Agent job runtimes are another source of excellent
information within SQL Server you can use for performance monitoring.
By creating jobs that perform the same tasks with the same volumes of
data repeatedly, you can compare the time they took to run today with
the time they took to run yesterday.
If, for example, you have a job to back up a
database approximately 20GB in size, and for six weeks it took 20
minutes to run but in the last few days it started taking longer, you
may have identified a reduction in the host server’s I/O capabilities.
This information on its own may not be of significant operational value,
but if your SQL Server instance has also started reporting a much
greater occurrence of pageiolatch_xx wait stats, you may well want to start looking outside of your virtual server first.
Likewise, if you have a very CPU-intensive SQL
Server agent job, then looking for changes in that job’s runtime might
also help you detect signs of CPU contention at the host server level.
Detecting Hypervisor Memory Reclamation
Knowing how much memory your virtual
server has access to at any point in time is something you should be
able find the moment you suspect a previously healthy SQL Server
instance has issues. While different hypervisors have different ways to
assign memory to virtual servers — based on either demand, static
allocations, or host server load — they usually all use a balloon driver
to reclaim memory if they ever have to start taking memory back from a
virtual server.
Although Windows and SQL Server have hot-add
memory features that enable you to add memory to a running instance of
SQL Server, they don’t have an opposite feature whereby memory can be
taken away from Windows and SQL Server, yet this is sometimes a
requirement in the virtual world when memory is to be reclaimed by a
balloon driver.
Monitoring this reclamation happening can be
tricky because the amount of “physical” memory the virtual server’s
operating system thinks it has never decreases. However, when the
balloon driver “inflates,” the amount of available memory within Windows
begins to drop, and when it falls below an internal threshold SQL
Server begins releasing memory to prevent the operating system from
running out. Figure 3 shows a before and after representation of the balloon drive inflating.
One way to detect changes in the allocation of the
memory SQL Server is using is to look for falls in the Page Life
Expectacy counter value or increases in the Pages/sec value.
If you’re using Hyper-V, then another way is to
query how SQL Server’s memory utilization has potentially changed in
response to activity by the Dynamic Memory feature. The following query
returns not how much memory SQL Server is currently using but what
percentage of your virtual server’s memory it’s using. The reason for
monitoring a percentage rather than an absolute value is that the
percentage is proportional to the total amount of the virtual server’s
memory. If the hypervisor grants the virtual server more memory at any
time, you would expect the percentage of memory being used to remain
constant even though SQL Server is using more memory. Likewise, if the
balloon driver begins to inflate, you would expect the percentage of
total memory SQL Server is using to begin to drop. You could use
absolute values, but monitoring a percentage takes into account the
physical memory size. The way this query works is dependant on Hyper-V’s
Dynamic Memory model so it won’t work in VMware based environments.

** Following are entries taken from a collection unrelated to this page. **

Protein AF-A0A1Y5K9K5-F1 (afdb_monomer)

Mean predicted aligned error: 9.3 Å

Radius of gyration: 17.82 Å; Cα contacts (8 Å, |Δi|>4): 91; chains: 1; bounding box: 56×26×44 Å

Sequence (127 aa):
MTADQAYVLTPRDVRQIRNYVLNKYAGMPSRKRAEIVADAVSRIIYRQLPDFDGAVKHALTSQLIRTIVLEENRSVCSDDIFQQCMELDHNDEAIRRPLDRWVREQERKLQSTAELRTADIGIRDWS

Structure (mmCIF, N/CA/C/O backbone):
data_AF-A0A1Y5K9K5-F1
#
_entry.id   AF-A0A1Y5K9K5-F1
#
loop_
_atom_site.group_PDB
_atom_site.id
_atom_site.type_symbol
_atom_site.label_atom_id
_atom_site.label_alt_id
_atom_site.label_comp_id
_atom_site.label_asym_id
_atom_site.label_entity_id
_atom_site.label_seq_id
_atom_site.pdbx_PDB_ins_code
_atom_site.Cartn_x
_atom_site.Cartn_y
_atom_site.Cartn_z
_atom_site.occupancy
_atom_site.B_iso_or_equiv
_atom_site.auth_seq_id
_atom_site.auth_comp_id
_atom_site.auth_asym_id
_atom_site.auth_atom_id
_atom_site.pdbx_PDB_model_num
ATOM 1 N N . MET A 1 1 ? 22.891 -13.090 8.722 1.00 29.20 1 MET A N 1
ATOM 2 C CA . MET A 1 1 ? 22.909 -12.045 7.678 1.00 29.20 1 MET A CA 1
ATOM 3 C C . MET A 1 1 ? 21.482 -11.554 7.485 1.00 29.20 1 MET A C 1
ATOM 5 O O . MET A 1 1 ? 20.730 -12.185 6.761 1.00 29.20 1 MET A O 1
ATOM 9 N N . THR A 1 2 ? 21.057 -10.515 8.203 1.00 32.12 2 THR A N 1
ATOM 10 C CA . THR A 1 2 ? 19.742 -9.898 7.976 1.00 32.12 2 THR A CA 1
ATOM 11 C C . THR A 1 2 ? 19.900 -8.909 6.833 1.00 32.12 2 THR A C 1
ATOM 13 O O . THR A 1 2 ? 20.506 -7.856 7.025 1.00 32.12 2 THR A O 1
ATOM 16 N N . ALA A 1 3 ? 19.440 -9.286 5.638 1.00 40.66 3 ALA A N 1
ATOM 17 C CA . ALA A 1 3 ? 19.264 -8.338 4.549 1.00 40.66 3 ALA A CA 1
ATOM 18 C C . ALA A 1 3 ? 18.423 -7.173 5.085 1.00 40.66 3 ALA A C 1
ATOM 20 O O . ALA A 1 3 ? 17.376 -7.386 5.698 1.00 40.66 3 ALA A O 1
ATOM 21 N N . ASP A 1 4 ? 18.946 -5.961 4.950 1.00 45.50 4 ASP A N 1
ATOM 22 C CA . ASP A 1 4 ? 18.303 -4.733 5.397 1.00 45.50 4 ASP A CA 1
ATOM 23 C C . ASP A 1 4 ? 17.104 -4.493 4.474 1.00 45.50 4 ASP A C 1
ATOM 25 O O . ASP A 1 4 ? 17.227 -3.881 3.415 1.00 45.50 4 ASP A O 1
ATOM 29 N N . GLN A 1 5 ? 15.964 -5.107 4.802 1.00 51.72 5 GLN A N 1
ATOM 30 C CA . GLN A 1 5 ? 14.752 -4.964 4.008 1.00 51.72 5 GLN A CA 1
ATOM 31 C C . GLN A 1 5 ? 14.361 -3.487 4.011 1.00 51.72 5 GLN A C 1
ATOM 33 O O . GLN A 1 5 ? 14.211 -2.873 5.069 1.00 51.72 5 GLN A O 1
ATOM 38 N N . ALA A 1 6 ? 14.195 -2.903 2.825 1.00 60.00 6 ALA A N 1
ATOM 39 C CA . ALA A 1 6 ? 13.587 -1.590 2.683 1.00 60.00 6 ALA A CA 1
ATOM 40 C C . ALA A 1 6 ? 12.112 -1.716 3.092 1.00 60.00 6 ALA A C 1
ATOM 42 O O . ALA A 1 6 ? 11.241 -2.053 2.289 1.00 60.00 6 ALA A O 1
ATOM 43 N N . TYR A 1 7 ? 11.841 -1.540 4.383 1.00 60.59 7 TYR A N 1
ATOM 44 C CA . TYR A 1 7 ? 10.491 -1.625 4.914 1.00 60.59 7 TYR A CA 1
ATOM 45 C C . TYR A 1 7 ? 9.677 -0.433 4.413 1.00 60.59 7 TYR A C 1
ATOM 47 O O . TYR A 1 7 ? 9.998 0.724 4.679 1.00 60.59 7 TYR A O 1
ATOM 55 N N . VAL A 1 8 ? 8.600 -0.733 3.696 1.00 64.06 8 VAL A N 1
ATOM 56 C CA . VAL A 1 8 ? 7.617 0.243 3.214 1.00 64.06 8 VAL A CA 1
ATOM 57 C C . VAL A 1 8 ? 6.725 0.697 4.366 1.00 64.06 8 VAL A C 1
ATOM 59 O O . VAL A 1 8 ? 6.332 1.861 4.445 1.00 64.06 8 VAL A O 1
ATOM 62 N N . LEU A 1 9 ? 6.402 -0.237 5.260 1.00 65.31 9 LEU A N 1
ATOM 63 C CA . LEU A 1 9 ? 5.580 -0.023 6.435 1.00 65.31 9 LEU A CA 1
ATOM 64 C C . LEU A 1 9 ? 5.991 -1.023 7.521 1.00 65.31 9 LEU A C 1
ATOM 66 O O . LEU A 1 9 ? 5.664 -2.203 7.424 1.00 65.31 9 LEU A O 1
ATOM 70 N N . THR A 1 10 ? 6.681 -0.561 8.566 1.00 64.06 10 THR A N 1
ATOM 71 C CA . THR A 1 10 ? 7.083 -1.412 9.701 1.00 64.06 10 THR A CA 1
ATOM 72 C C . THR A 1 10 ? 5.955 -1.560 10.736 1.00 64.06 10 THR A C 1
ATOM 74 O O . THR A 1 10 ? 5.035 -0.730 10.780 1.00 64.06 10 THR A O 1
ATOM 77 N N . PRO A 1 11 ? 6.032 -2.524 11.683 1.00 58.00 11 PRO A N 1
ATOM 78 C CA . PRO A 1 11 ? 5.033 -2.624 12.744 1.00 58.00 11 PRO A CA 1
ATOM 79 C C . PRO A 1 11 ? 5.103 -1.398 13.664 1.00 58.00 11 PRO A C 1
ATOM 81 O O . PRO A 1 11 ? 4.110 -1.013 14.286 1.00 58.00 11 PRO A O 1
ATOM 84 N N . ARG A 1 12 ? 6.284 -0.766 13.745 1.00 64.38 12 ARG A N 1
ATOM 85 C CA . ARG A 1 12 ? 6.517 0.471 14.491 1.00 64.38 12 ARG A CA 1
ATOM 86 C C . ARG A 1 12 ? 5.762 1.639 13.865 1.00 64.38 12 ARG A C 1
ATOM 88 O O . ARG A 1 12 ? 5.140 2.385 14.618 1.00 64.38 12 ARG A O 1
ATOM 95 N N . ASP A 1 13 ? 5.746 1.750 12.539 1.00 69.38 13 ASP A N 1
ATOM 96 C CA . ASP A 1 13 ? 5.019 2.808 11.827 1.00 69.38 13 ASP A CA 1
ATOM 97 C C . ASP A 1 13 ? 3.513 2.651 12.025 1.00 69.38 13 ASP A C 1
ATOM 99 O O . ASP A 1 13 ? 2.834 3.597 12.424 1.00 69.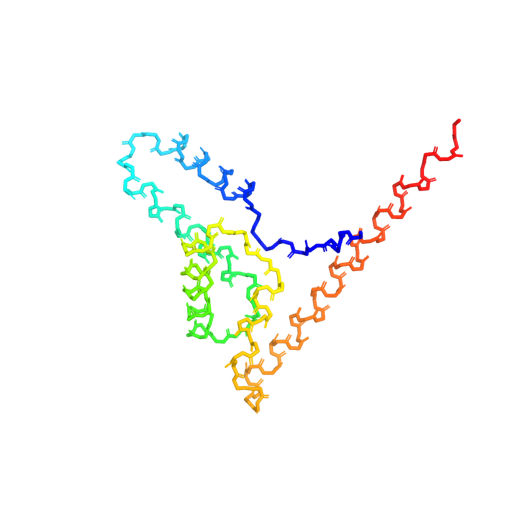38 13 ASP A O 1
ATOM 103 N N . VAL A 1 14 ? 2.988 1.428 11.884 1.00 68.94 14 VAL A N 1
ATOM 104 C CA . VAL A 1 14 ? 1.572 1.137 12.166 1.00 68.94 14 VAL A CA 1
ATOM 105 C C . VAL A 1 14 ? 1.218 1.473 13.615 1.00 68.94 14 VAL A C 1
ATOM 107 O O . VAL A 1 14 ? 0.170 2.067 13.883 1.00 68.94 14 VAL A O 1
ATOM 110 N N . ARG A 1 15 ? 2.094 1.141 14.572 1.00 69.88 15 ARG A N 1
ATOM 111 C CA . ARG A 1 15 ? 1.889 1.467 15.990 1.00 69.88 15 ARG A CA 1
ATOM 112 C C . ARG A 1 15 ? 1.931 2.973 16.241 1.00 69.88 15 ARG A C 1
ATOM 114 O O . ARG A 1 15 ? 1.108 3.466 17.006 1.00 69.88 15 ARG A O 1
ATOM 121 N N . GLN A 1 16 ? 2.838 3.705 15.597 1.00 78.75 16 GLN A N 1
ATOM 122 C CA . GLN A 1 16 ? 2.902 5.164 15.683 1.00 78.75 16 GLN A CA 1
ATOM 123 C C . GLN A 1 16 ? 1.649 5.815 15.101 1.00 78.75 16 GLN A C 1
ATOM 125 O O . GLN A 1 16 ? 1.060 6.665 15.764 1.00 78.75 16 GLN A O 1
ATOM 130 N N . ILE A 1 17 ? 1.186 5.368 13.930 1.00 78.62 17 ILE A N 1
ATOM 131 C CA . ILE A 1 17 ? -0.061 5.834 13.309 1.00 78.62 17 ILE A CA 1
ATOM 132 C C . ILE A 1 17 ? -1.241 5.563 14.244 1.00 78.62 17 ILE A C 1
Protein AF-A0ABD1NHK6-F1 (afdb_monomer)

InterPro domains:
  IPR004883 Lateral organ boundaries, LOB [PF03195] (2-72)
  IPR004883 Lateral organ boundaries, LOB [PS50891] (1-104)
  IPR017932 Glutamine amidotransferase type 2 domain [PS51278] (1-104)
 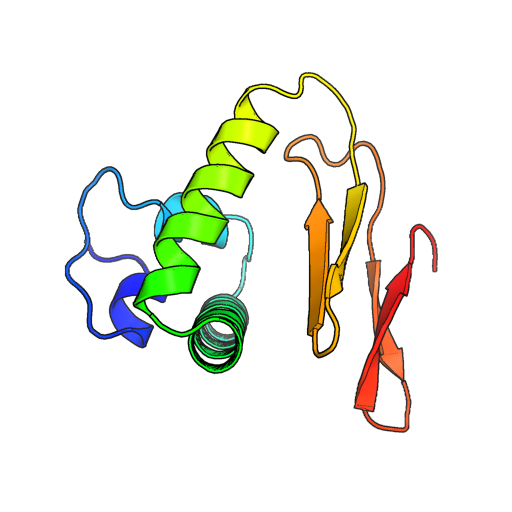 IPR029055 Nucleophile aminohydrolases, N-terminal [G3DSA:3.60.20.10] (4-104)
  IPR029055 Nucleophile aminohydrolases, N-terminal [SSF56235] (16-104)

Radius of gyration: 14.19 Å; Cα contacts (8 Å, |Δi|>4): 103; chains: 1; bounding box: 36×33×38 Å

Nearest PDB structures (foldseek):
  7tgh-assembly1_S5  TM=2.914E-01  e=3.672E+00  Tetrahymena thermophila
  6lbm-assembly1_C  TM=3.271E-01  e=5.675E+00  Homo sapiens

Secondary structure (DSSP, 8-state):
---HHHHHTT----TT-HHHHHHTT--SHHHHHHHHHHHHHHH-HHHHHHHHHHHHHHHHH--S--EEEEE-SS-EEEEE-TT--S--EEEE-TT--EEEES--

Structure (mmCIF, N/CA/C/O backbone):
data_AF-A0ABD1NHK6-F1
#
_entry.id   AF-A0ABD1NHK6-F1
#
loop_
_atom_site.group_PDB
_atom_site.id
_atom_site.type_symbol
_atom_site.label_atom_id
_atom_site.label_alt_id
_atom_site.label_comp_id
_atom_site.label_asym_id
_atom_site.label_entity_id
_atom_site.label_seq_id
_atom_site.pdbx_PDB_ins_code
_atom_site.Cartn_x
_atom_site.Cartn_y
_atom_site.Cartn_z
_atom_site.occupancy
_atom_site.B_iso_or_equiv
_atom_site.auth_seq_id
_atom_site.auth_comp_id
_atom_site.auth_asym_id
_atom_site.auth_atom_id
_atom_site.pdbx_PDB_model_num
ATOM 1 N N . MET A 1 1 ? -14.773 15.339 6.122 1.00 82.56 1 MET A N 1
ATOM 2 C CA . MET A 1 1 ? -14.779 15.072 4.650 1.00 82.56 1 MET A CA 1
ATOM 3 C C . MET A 1 1 ? -14.273 13.656 4.377 1.00 82.56 1 MET A C 1
ATOM 5 O O . MET A 1 1 ? -13.420 13.228 5.133 1.00 82.56 1 MET A O 1
ATOM 9 N N . SER A 1 2 ? -14.761 12.924 3.361 1.00 89.06 2 SER A N 1
ATOM 10 C CA . SER A 1 2 ? -14.304 11.544 3.052 1.00 89.06 2 SER A CA 1
ATOM 11 C C . SER A 1 2 ? -12.986 11.515 2.269 1.00 89.06 2 SER A C 1
ATOM 13 O O . SER A 1 2 ? -12.822 12.309 1.345 1.00 89.06 2 SER A O 1
ATOM 15 N N . CYS A 1 3 ? -12.085 10.572 2.577 1.00 91.62 3 CYS A N 1
ATOM 16 C CA . CYS A 1 3 ? -10.879 10.341 1.771 1.00 91.62 3 CYS A CA 1
ATOM 17 C C . CYS A 1 3 ? -11.226 9.697 0.419 1.00 91.62 3 CYS A C 1
ATOM 19 O O . CYS A 1 3 ? -12.328 9.166 0.233 1.00 91.62 3 CYS A O 1
ATOM 21 N N . ASN A 1 4 ? -10.282 9.741 -0.523 1.00 91.44 4 ASN A N 1
ATOM 22 C CA . ASN A 1 4 ? -10.492 9.231 -1.873 1.00 91.44 4 ASN A CA 1
ATOM 23 C C . ASN A 1 4 ? -10.713 7.709 -1.904 1.00 91.44 4 ASN A C 1
ATOM 25 O O . ASN A 1 4 ? -11.653 7.242 -2.539 1.00 91.44 4 ASN A O 1
ATOM 29 N N . GLY A 1 5 ? -9.944 6.940 -1.126 1.00 88.25 5 GLY A N 1
ATOM 30 C CA . GLY A 1 5 ? -10.130 5.488 -1.034 1.00 88.25 5 GLY A CA 1
ATOM 31 C C . GLY A 1 5 ? -11.528 5.092 -0.550 1.00 88.25 5 GLY A C 1
ATOM 32 O O . GLY A 1 5 ? -12.192 4.259 -1.160 1.00 88.25 5 GLY A O 1
ATOM 33 N N . CYS A 1 6 ? -12.048 5.752 0.491 1.00 91.31 6 CYS A N 1
ATOM 34 C CA . CYS A 1 6 ? -13.421 5.511 0.946 1.00 91.31 6 CYS A CA 1
ATOM 35 C C . CYS A 1 6 ? -14.473 5.868 -0.114 1.00 91.31 6 CYS A C 1
ATOM 37 O O . CYS A 1 6 ? -15.479 5.168 -0.218 1.00 91.31 6 CYS A O 1
ATOM 39 N N . ARG A 1 7 ? -14.244 6.909 -0.928 1.00 92.31 7 ARG A N 1
ATOM 40 C CA . ARG A 1 7 ? -15.145 7.259 -2.042 1.00 92.31 7 ARG A CA 1
ATOM 41 C C . ARG A 1 7 ? -15.164 6.165 -3.107 1.00 92.31 7 ARG A C 1
ATOM 43 O O . ARG A 1 7 ? -16.242 5.744 -3.517 1.00 92.31 7 ARG A O 1
ATOM 50 N N . VAL A 1 8 ? -13.990 5.671 -3.495 1.00 90.06 8 VAL A N 1
ATOM 51 C CA . VAL A 1 8 ? -13.824 4.593 -4.482 1.00 90.06 8 VAL A CA 1
ATOM 52 C C . VAL A 1 8 ? -14.512 3.307 -4.022 1.00 90.06 8 VAL A C 1
ATOM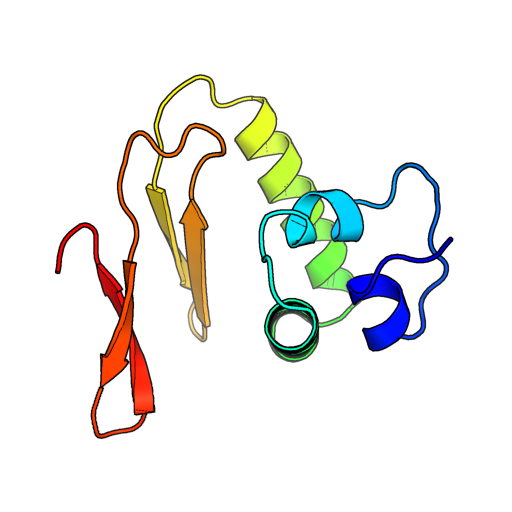 54 O O . VAL A 1 8 ? -15.253 2.692 -4.785 1.00 90.06 8 VAL A O 1
ATOM 57 N N . LEU A 1 9 ? -14.357 2.946 -2.747 1.00 87.38 9 LEU A N 1
ATOM 58 C CA . LEU A 1 9 ? -14.995 1.758 -2.169 1.00 87.38 9 LEU A CA 1
ATOM 59 C C . LEU A 1 9 ? -16.476 1.951 -1.814 1.00 87.38 9 LEU A C 1
ATOM 61 O O . LEU A 1 9 ? -17.118 0.996 -1.375 1.00 87.38 9 LEU A O 1
ATOM 65 N N . ARG A 1 10 ? -17.021 3.167 -1.976 1.00 89.19 10 ARG A N 1
ATOM 66 C CA . ARG A 1 10 ? -18.362 3.562 -1.508 1.00 89.19 10 ARG A CA 1
ATOM 67 C C . ARG A 1 10 ? -18.587 3.209 -0.027 1.00 89.19 10 ARG A C 1
ATOM 69 O O . ARG A 1 10 ? -19.617 2.651 0.343 1.00 89.19 10 ARG A O 1
ATOM 76 N N . LYS A 1 11 ? -17.599 3.524 0.818 1.00 85.38 11 LYS A N 1
ATOM 77 C CA . LYS A 1 11 ? -17.563 3.245 2.264 1.00 85.38 11 LYS A CA 1
ATOM 78 C C . LYS A 1 11 ? -17.644 4.544 3.082 1.00 85.38 11 LYS A C 1
ATOM 80 O O . LYS A 1 11 ? -17.133 5.583 2.671 1.00 85.38 11 LYS A O 1
ATOM 85 N N . GLY A 1 12 ? -18.227 4.463 4.282 1.00 86.56 12 GLY A N 1
ATOM 86 C CA . GLY A 1 12 ? -18.192 5.542 5.276 1.00 86.56 12 GLY A CA 1
ATOM 87 C C . GLY A 1 12 ? -16.768 5.862 5.758 1.00 86.56 12 GLY A C 1
ATOM 88 O O . GLY A 1 12 ? -15.980 4.967 6.061 1.00 86.56 12 GLY A O 1
ATOM 89 N N . CYS A 1 13 ? -16.426 7.147 5.827 1.00 91.31 13 CYS A N 1
ATOM 90 C CA . CYS A 1 13 ? -15.115 7.624 6.267 1.00 91.31 13 CYS A CA 1
ATOM 91 C C . CYS A 1 13 ? -15.228 8.294 7.639 1.00 91.31 13 CYS A C 1
ATOM 93 O O . CYS A 1 13 ? -16.043 9.197 7.803 1.00 91.31 13 CYS A O 1
ATOM 95 N N . SER A 1 14 ? -14.381 7.889 8.583 1.00 91.06 14 SER A N 1
ATOM 96 C CA . SER A 1 14 ? -14.169 8.555 9.873 1.00 91.06 14 SER A CA 1
ATOM 97 C C . SER A 1 14 ? -12.960 9.503 9.817 1.00 91.06 14 SER A C 1
ATOM 99 O O . SER A 1 14 ? -12.252 9.550 8.803 1.00 91.06 14 SER A O 1
ATOM 101 N N . GLU A 1 15 ? -12.734 10.260 10.895 1.00 85.12 15 GLU A N 1
ATOM 102 C CA . GLU A 1 15 ? -11.507 11.049 11.091 1.00 85.12 15 GLU A CA 1
ATOM 103 C C . GLU A 1 15 ? -10.271 10.130 11.163 1.00 85.12 15 GLU A C 1
ATOM 105 O O . GLU A 1 15 ? -9.294 10.358 10.455 1.00 85.12 15 GLU A O 1
ATOM 110 N N . GLU A 1 16 ? -10.369 8.997 11.863 1.00 85.69 16 GLU A N 1
ATOM 111 C CA . GLU A 1 16 ? -9.324 7.959 11.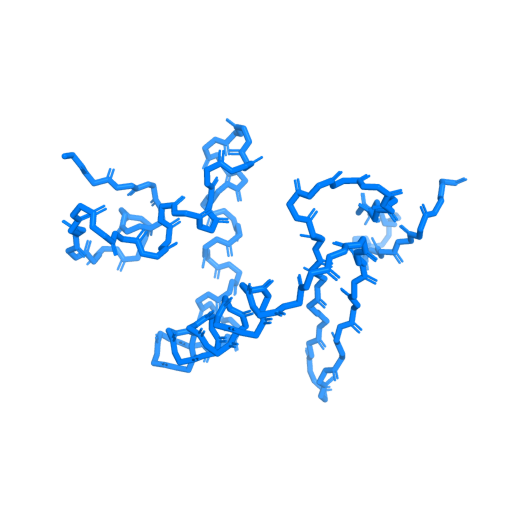955 1.00 85.69 16 GLU A CA 1
ATOM 112 C C . GLU A 1 16 ? -9.381 6.945 10.796 1.00 85.69 16 GLU A C 1
ATOM 114 O O . GLU A 1 16 ? -9.318 5.726 10.961 1.00 85.69 16 GLU A O 1
ATOM 119 N N . CYS A 1 17 ? -9.581 7.427 9.572 1.00 83.25 17 CYS A N 1
ATOM 120 C CA . CYS A 1 17 ? -9.688 6.539 8.422 1.00 83.25 17 CYS A CA 1
ATOM 121 C C . CYS A 1 17 ? -8.311 5.997 8.008 1.00 83.25 17 CYS A C 1
ATOM 123 O O . CYS A 1 17 ? -7.525 6.725 7.404 1.00 83.25 17 CYS A O 1
ATOM 125 N N . MET A 1 18 ? -8.057 4.699 8.205 1.00 79.88 18 MET A N 1
ATOM 126 C CA . MET A 1 18 ? -6.806 4.059 7.762 1.00 79.88 18 MET A CA 1
ATOM 127 C C . MET A 1 18 ? -6.500 4.280 6.275 1.00 79.88 18 MET A C 1
ATOM 129 O O . MET A 1 18 ? -5.376 4.610 5.923 1.00 79.88 18 MET A O 1
ATOM 133 N N . LEU A 1 19 ? -7.504 4.204 5.390 1.00 81.56 19 LEU A N 1
ATOM 134 C CA . LEU A 1 19 ? -7.297 4.477 3.960 1.00 81.56 19 LEU A CA 1
ATOM 135 C C . LEU A 1 19 ? -6.807 5.903 3.704 1.00 81.56 19 LEU A C 1
ATOM 137 O O . LEU A 1 19 ? -6.128 6.136 2.715 1.00 81.56 19 LEU A O 1
ATOM 141 N N . ARG A 1 20 ? -7.138 6.869 4.568 1.00 86.69 20 ARG A N 1
ATOM 142 C CA . ARG A 1 20 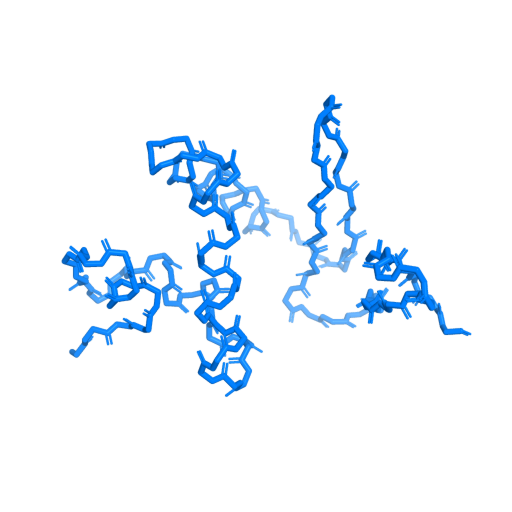? -6.578 8.217 4.460 1.00 86.69 20 ARG A CA 1
ATOM 143 C C . ARG A 1 20 ? -5.082 8.192 4.733 1.00 86.69 20 ARG A C 1
ATOM 145 O O . ARG A 1 20 ? -4.329 8.644 3.883 1.00 86.69 20 ARG A O 1
ATOM 152 N N . TYR A 1 21 ? -4.667 7.612 5.856 1.00 79.31 21 TYR A N 1
ATOM 153 C CA . TYR A 1 21 ? -3.253 7.484 6.211 1.00 79.31 21 TYR A CA 1
ATOM 154 C C . TYR A 1 21 ? -2.460 6.682 5.172 1.00 79.31 21 TYR A C 1
ATOM 156 O O . TYR A 1 21 ? -1.356 7.074 4.805 1.00 79.31 21 TYR A O 1
ATOM 164 N N . CYS A 1 22 ? -3.039 5.609 4.631 1.00 73.81 22 CYS A N 1
ATOM 165 C CA . CYS A 1 22 ? -2.394 4.778 3.616 1.00 73.81 22 CYS A CA 1
ATOM 166 C C . CYS A 1 22 ? -2.329 5.428 2.229 1.00 73.81 22 CYS A C 1
ATOM 168 O O . CYS A 1 22 ? -1.522 4.989 1.422 1.00 73.81 22 CYS A O 1
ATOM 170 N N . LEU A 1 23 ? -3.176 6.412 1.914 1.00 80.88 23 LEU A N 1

select (m.total_physical_memory_kb /1024)
as 'Physical Memory (MB)',
convert(decimal(3,1),(convert(decimal(10,1),m.available_physical_memory_kb / 1024)
/ convert(decimal(10,1),m.total_physical_memory_kb / 1024)) * 100)
as 'Available Memory as % of Physical Memory'
from sys.dm_os_sys_memory m,sys.dm_os_sys_info i
select convert(decimal(10,1),(convert(decimal(10,1),i.committed_target_kb / 1024)
/convert(decimal(10,1),m.total_physical_memory_kb / 1024))
* 100) as 'Committed Target as % of Physical Memory',
convert(decimal(3,1),(convert(decimal(10,1),i.committed_kb / 1024)
/convert(decimal(10,1),m.total_physical_memory_kb / 1024))
* 100) as 'Total Committed as % of Physical Memory'
From sys.dm_os_sys_memory m, sys.dm_os_sys_info i
Examples of output from this script run on a Hyper-V virtual server are shown in Figure 4 and Figure 5.
The first instance was run just after SQL Server started, the second
after a heavy workload when the hypervisor allocated additional memory
to the virtual server using Dynamic Memory.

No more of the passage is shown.